MF Global Customers In for A Long Courtroom Battle

Customers of failed futures firm MF Global Holdings Ltd. could be in for a long courtroom battle and—even after all is argued and litigated—still might not get all their money back.

Source: Source: WSJ - Jamina Trindle | Published on January 24, 2012

Take it from Frederick Grede, the trustee liquidating the assets of failed money manager Sentinel Management Group Inc., who says that MF Global customers may have "a harder road than perhaps they're expecting."

Mr. Grede says Sentinel customers are still missing more than $500 million after the firm allegedly took $600 in customer money and used it to secure loans to trade on the firm's own behalf. Sentinel filed for bankruptcy protection in 2007.

There's still a chance—one out of a hundred—that all of a sudden the funds will appear somewhere but I don't think that's the case," Mr. Grede said of the MF Global liquidation. "My trader friends don't like to hear me when I say that, but this is going to be a complex and litigation-filled process."

MF Global customers have so far received three large transfers of $3.8 billion, or 72%, of their money at the time of the futures firm's Oct. 31 bankruptcy filing. But one of the lawyers liquidating the firm's assets told customers Jan. 13 that additional large transfers of funds were unlikely and that the trustee was exploring possible ways to recover additional customer funds.

To be sure, the situation isn't exactly the same because Sentinel managed money for futures firms, hedge funds and individuals, and MF Global had customers that were trading directly on futures exchanges.

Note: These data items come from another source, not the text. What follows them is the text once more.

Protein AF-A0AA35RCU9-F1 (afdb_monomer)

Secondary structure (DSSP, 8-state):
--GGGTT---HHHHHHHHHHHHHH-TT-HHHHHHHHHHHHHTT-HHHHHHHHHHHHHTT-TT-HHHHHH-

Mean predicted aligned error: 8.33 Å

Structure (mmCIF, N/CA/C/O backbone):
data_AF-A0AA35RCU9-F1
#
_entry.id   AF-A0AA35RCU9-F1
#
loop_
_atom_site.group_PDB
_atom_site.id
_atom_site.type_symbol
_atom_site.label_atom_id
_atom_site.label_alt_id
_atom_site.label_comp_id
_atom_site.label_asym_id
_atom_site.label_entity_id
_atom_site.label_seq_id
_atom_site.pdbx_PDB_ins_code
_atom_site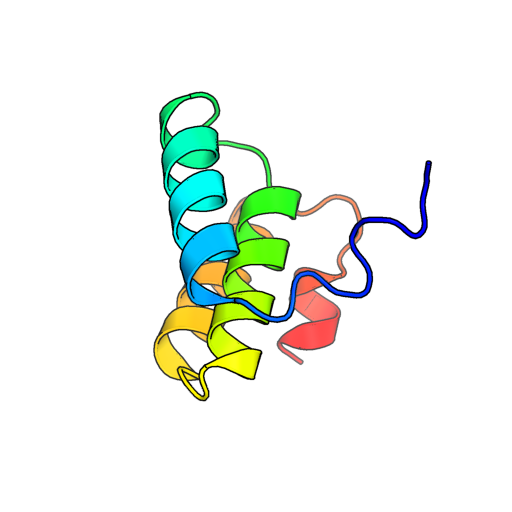.Cartn_x
_atom_site.Cartn_y
_atom_site.Cartn_z
_atom_site.occupancy
_atom_site.B_iso_or_equiv
_atom_site.auth_seq_id
_atom_site.auth_comp_id
_atom_site.auth_asym_id
_atom_site.auth_atom_id
_atom_site.pdbx_PDB_model_num
ATOM 1 N N . MET A 1 1 ? -5.416 -17.625 -15.787 1.00 46.47 1 MET A N 1
ATOM 2 C CA . MET A 1 1 ? -4.756 -16.303 -15.664 1.00 46.47 1 MET A CA 1
ATOM 3 C C . MET A 1 1 ? -5.111 -15.528 -14.384 1.00 46.47 1 MET A C 1
ATOM 5 O O . MET A 1 1 ? -4.538 -14.470 -14.195 1.00 46.47 1 MET A O 1
ATOM 9 N N . GLY A 1 2 ? -5.975 -16.027 -13.480 1.00 49.94 2 GLY A N 1
ATOM 10 C CA . GLY A 1 2 ? -6.253 -15.363 -12.187 1.00 49.94 2 GLY A CA 1
ATOM 11 C C . GLY A 1 2 ? -5.395 -15.837 -11.003 1.00 49.94 2 GLY A C 1
ATOM 12 O O . GLY A 1 2 ? -5.119 -15.054 -10.108 1.00 49.94 2 GLY A O 1
ATOM 13 N N . HIS A 1 3 ? -4.907 -17.082 -11.030 1.00 38.47 3 HIS A N 1
ATOM 14 C CA . HIS A 1 3 ? -4.197 -17.706 -9.898 1.00 38.47 3 HIS A CA 1
ATOM 15 C C . HIS A 1 3 ? -2.687 -17.408 -9.826 1.00 38.47 3 HIS A C 1
ATOM 17 O O . HIS A 1 3 ? -2.033 -17.752 -8.851 1.00 38.47 3 HIS A O 1
ATOM 23 N N . VAL A 1 4 ? -2.101 -16.750 -10.834 1.00 46.69 4 VAL A N 1
ATOM 24 C CA . VAL A 1 4 ? -0.638 -16.514 -10.888 1.00 46.69 4 VAL A CA 1
ATOM 25 C C . VAL A 1 4 ? -0.177 -15.420 -9.909 1.00 46.69 4 VAL A C 1
ATOM 27 O O . VAL A 1 4 ? 1.009 -15.320 -9.616 1.00 46.69 4 VAL A O 1
ATOM 30 N N . TYR A 1 5 ? -1.099 -14.640 -9.337 1.00 49.25 5 TYR A N 1
ATOM 31 C CA . TYR A 1 5 ? -0.773 -13.654 -8.301 1.00 49.25 5 TYR A CA 1
ATOM 32 C C . TYR A 1 5 ? -0.954 -14.164 -6.865 1.00 49.25 5 TYR A C 1
ATOM 34 O O . TYR A 1 5 ? -0.587 -13.445 -5.941 1.00 49.25 5 TYR A O 1
ATOM 42 N N . GLU A 1 6 ? -1.467 -15.383 -6.653 1.00 44.91 6 GLU A N 1
ATOM 43 C CA . GLU A 1 6 ? -1.660 -15.929 -5.297 1.00 44.91 6 GLU A CA 1
ATOM 44 C C . GLU A 1 6 ? -0.349 -16.331 -4.598 1.00 44.91 6 GLU A C 1
ATOM 46 O O . GLU A 1 6 ? -0.351 -16.533 -3.390 1.00 44.91 6 GLU A O 1
ATOM 51 N N . MET A 1 7 ? 0.781 -16.423 -5.311 1.00 50.72 7 MET A N 1
ATOM 52 C CA . MET A 1 7 ? 2.052 -16.903 -4.742 1.00 50.72 7 MET A CA 1
ATOM 53 C C . MET A 1 7 ? 3.284 -16.199 -5.324 1.00 50.72 7 MET A C 1
ATOM 55 O O . MET A 1 7 ? 4.262 -16.841 -5.697 1.00 50.72 7 MET A O 1
ATOM 59 N N . LEU A 1 8 ? 3.298 -14.868 -5.413 1.00 55.31 8 LEU A N 1
ATOM 60 C CA . LEU A 1 8 ? 4.597 -14.188 -5.473 1.00 55.31 8 LEU A CA 1
ATOM 61 C C . LEU A 1 8 ? 5.117 -14.052 -4.044 1.00 55.31 8 LEU A C 1
ATOM 63 O O . LEU A 1 8 ? 5.017 -12.994 -3.428 1.00 55.31 8 LEU A O 1
ATOM 67 N N . GLU A 1 9 ? 5.699 -15.155 -3.564 1.00 56.81 9 GLU A N 1
ATOM 68 C CA . GLU A 1 9 ? 6.433 -15.388 -2.305 1.00 56.81 9 GLU A CA 1
ATOM 69 C C . GLU A 1 9 ? 7.639 -14.438 -2.090 1.00 56.81 9 GLU A C 1
ATOM 71 O O . GLU A 1 9 ? 8.569 -14.717 -1.337 1.00 56.81 9 GLU A O 1
ATOM 76 N N . MET A 1 10 ? 7.651 -13.283 -2.760 1.00 64.62 10 MET A N 1
ATOM 77 C CA . MET A 1 10 ? 8.636 -12.219 -2.617 1.00 64.62 10 MET A CA 1
ATOM 78 C C . MET A 1 10 ? 7.933 -10.855 -2.578 1.00 64.62 10 MET A C 1
ATOM 80 O O . MET A 1 10 ? 7.984 -10.094 -3.555 1.00 64.62 10 MET A O 1
ATOM 84 N N . PRO A 1 11 ? 7.327 -10.482 -1.437 1.00 66.38 11 PRO A N 1
ATOM 85 C CA . PRO A 1 11 ? 6.680 -9.179 -1.264 1.00 66.38 11 PRO A CA 1
ATOM 86 C C . PRO A 1 11 ? 7.614 -7.988 -1.559 1.00 66.38 11 PRO A C 1
ATOM 88 O O . PRO A 1 11 ? 7.149 -6.916 -1.941 1.00 66.38 11 PRO A O 1
ATOM 91 N N . HIS A 1 12 ? 8.940 -8.167 -1.475 1.00 68.7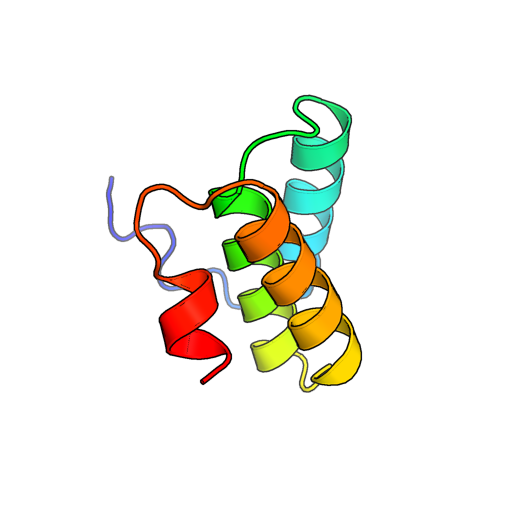5 12 HIS A N 1
ATOM 92 C CA . HIS A 1 12 ? 9.930 -7.163 -1.894 1.00 68.75 12 HIS A CA 1
ATOM 93 C C . HIS A 1 12 ? 9.921 -6.860 -3.403 1.00 68.75 12 HIS A C 1
ATOM 95 O O . HIS A 1 12 ? 9.971 -5.690 -3.790 1.00 68.75 12 HIS A O 1
ATOM 101 N N . TYR A 1 13 ? 9.842 -7.881 -4.262 1.00 73.81 13 TYR A N 1
ATOM 102 C CA . TYR A 1 13 ? 9.819 -7.688 -5.717 1.00 73.81 13 TYR A CA 1
ATOM 103 C C . TYR A 1 13 ? 8.482 -7.117 -6.186 1.00 73.81 13 TYR A C 1
ATOM 105 O O . TYR A 1 13 ? 8.456 -6.227 -7.041 1.00 73.81 13 TYR A O 1
ATOM 113 N N . ALA A 1 14 ? 7.383 -7.567 -5.575 1.00 74.44 14 ALA A N 1
ATOM 114 C CA . ALA A 1 14 ? 6.057 -7.017 -5.821 1.00 74.44 14 ALA A CA 1
ATOM 115 C C . ALA A 1 14 ? 6.020 -5.512 -5.503 1.00 74.44 14 ALA A C 1
ATOM 117 O O . ALA A 1 14 ? 5.611 -4.710 -6.340 1.00 74.44 14 ALA A O 1
ATOM 118 N N . LEU A 1 15 ? 6.569 -5.099 -4.354 1.00 77.31 15 LEU A N 1
ATOM 119 C CA . LEU A 1 15 ? 6.695 -3.686 -3.979 1.00 77.31 15 LEU A CA 1
ATOM 120 C C . LEU A 1 15 ? 7.501 -2.856 -4.983 1.00 77.31 15 LEU A C 1
ATOM 122 O O . LEU A 1 15 ? 7.143 -1.708 -5.258 1.00 77.31 15 LEU A O 1
ATOM 126 N N . TYR A 1 16 ? 8.581 -3.414 -5.532 1.00 81.44 16 TYR A N 1
ATOM 127 C CA . TYR A 1 16 ? 9.393 -2.731 -6.537 1.00 81.44 16 TYR A CA 1
ATOM 128 C C . TYR A 1 16 ? 8.603 -2.482 -7.829 1.00 81.44 16 TYR A C 1
ATOM 130 O O . TYR A 1 16 ? 8.568 -1.353 -8.330 1.00 81.44 16 TYR A O 1
ATOM 138 N N . TYR A 1 17 ? 7.908 -3.508 -8.327 1.00 78.44 17 TYR A N 1
ATOM 139 C CA . TYR A 1 17 ? 7.057 -3.392 -9.511 1.00 78.44 17 TYR A CA 1
ATOM 140 C C . TYR A 1 17 ? 5.867 -2.462 -9.280 1.00 78.44 17 TYR A C 1
ATOM 142 O O . TYR A 1 17 ? 5.576 -1.632 -10.139 1.00 78.44 17 TYR A O 1
ATOM 150 N N . TYR A 1 18 ? 5.222 -2.519 -8.113 1.00 78.38 18 TYR A N 1
ATOM 151 C CA . TYR A 1 18 ? 4.132 -1.604 -7.786 1.00 78.38 18 TYR A CA 1
ATOM 152 C C . TYR A 1 18 ? 4.602 -0.156 -7.668 1.00 78.38 18 TYR A C 1
ATOM 154 O O . TYR A 1 18 ? 3.905 0.739 -8.135 1.00 78.38 18 TYR A O 1
ATOM 162 N N . LYS A 1 19 ? 5.806 0.106 -7.142 1.00 78.31 19 LYS A N 1
ATOM 163 C CA . LYS A 1 19 ? 6.392 1.458 -7.149 1.00 78.31 19 LYS A CA 1
ATOM 164 C C . LYS A 1 19 ? 6.656 1.967 -8.564 1.00 78.31 19 LYS A C 1
ATOM 166 O O . LYS A 1 19 ? 6.391 3.134 -8.844 1.00 78.31 19 LYS A O 1
ATOM 171 N N . GLN A 1 20 ? 7.155 1.114 -9.457 1.00 79.75 20 GLN A N 1
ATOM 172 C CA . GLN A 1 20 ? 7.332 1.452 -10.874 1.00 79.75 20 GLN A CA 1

Still, the case serves as an illustration of how difficult it can be for futures customers to recover missing money once a firm files for bankruptcy. And the dim outlook for recovery comes one week ahead of a Jan. 31 deadline looming for MF Global customers to complete a claims form detailing the assets in their accounts as of the bankruptcy filing.

Donald Horwitz, who oversaw the liquidation of municipal-bond firm Donald Sheldon & Co. in 1985, says that MF Global customers are going to have to put in a claim and stand with all the other creditors.

"It takes a long time, and the longer the money is gone, the less likely you're going to get the money back," Mr. Horwitz said, who has said the futures industry should consider an insurance fund that protects investors like the Securities Investor Protection Corp. in the securities industry.

In the Sentinel liquidation, U.S. regulators have pending enforcement cases against the firm, but there have been no criminal charges filed against Sentinel executives. The Commodity Futures Trading Commission filed a fraud case against Sentinel involving $562 million in customer funds. The Securities and Exchange Commission and the CFTC also accused Sentinel of violating rules that require firms to keep customer money and the firm's money separate. The cases are still unresolved.

Attorneys for Sentinel executives didn't immediately return calls for comment.

MF Global could face some similar charges. The firm is currently under investigation by regulators and law-enforcement agencies over the estimated $1.2 billion in missing customer money.

Our hope is still a hundred percent, but that $1.2 billion shortfall could make it extremely difficult to make that goal," said Kent Jarrell, a spokesman for MF Global trustee James Giddens. "Unfortunately a bankruptcy and a liquidation like this is a long complex process."

And even if the trustee finds the money, it could have been paid out to meet other obligations in the firm's final days, which could mean a lot of legal wrangling to get it back.

"It may be a long time before any of those funds will be returned back, if at all," said Ronald Filler, a law professor at New York Law School.
Prof. Filler also worked in futures at Lehman Brothers and came back from retirement to help the firm transfer its futures accounts in September 2008. Dealing with the Lehman futures accounts was much easier than the MF Global case, he said, because there was no shortfall in the customer accounts.

Mr. Grede said regulators have probably already sorted through the accounting at MF Global and that he would be amazed if regulators "don't have a very good idea of what the available assets and liabilities are."

But regulators may be cautious about what they say because there is likely to be a lot of litigation to try to recover money, Mr. Grede said.

The CFTC and the SEC didn't return requests for comment.

Further complicating the recovery is the law itself. Mr. Grede said the futures laws are clear, the penalties are severe, but it isn't at all clear what happens when there is a shortfall in customer accounts.

"The laws just don't anticipate what happens when somebody breaks the rules," Mr. Grede said.

He said many people think customers are at the top of the priority list when a firm goes into bankruptcy, but that isn't the case.

"Unfortunately, what I've found in the bankruptcy process over the last couple years is customers don't have the priority that they think they do," Mr.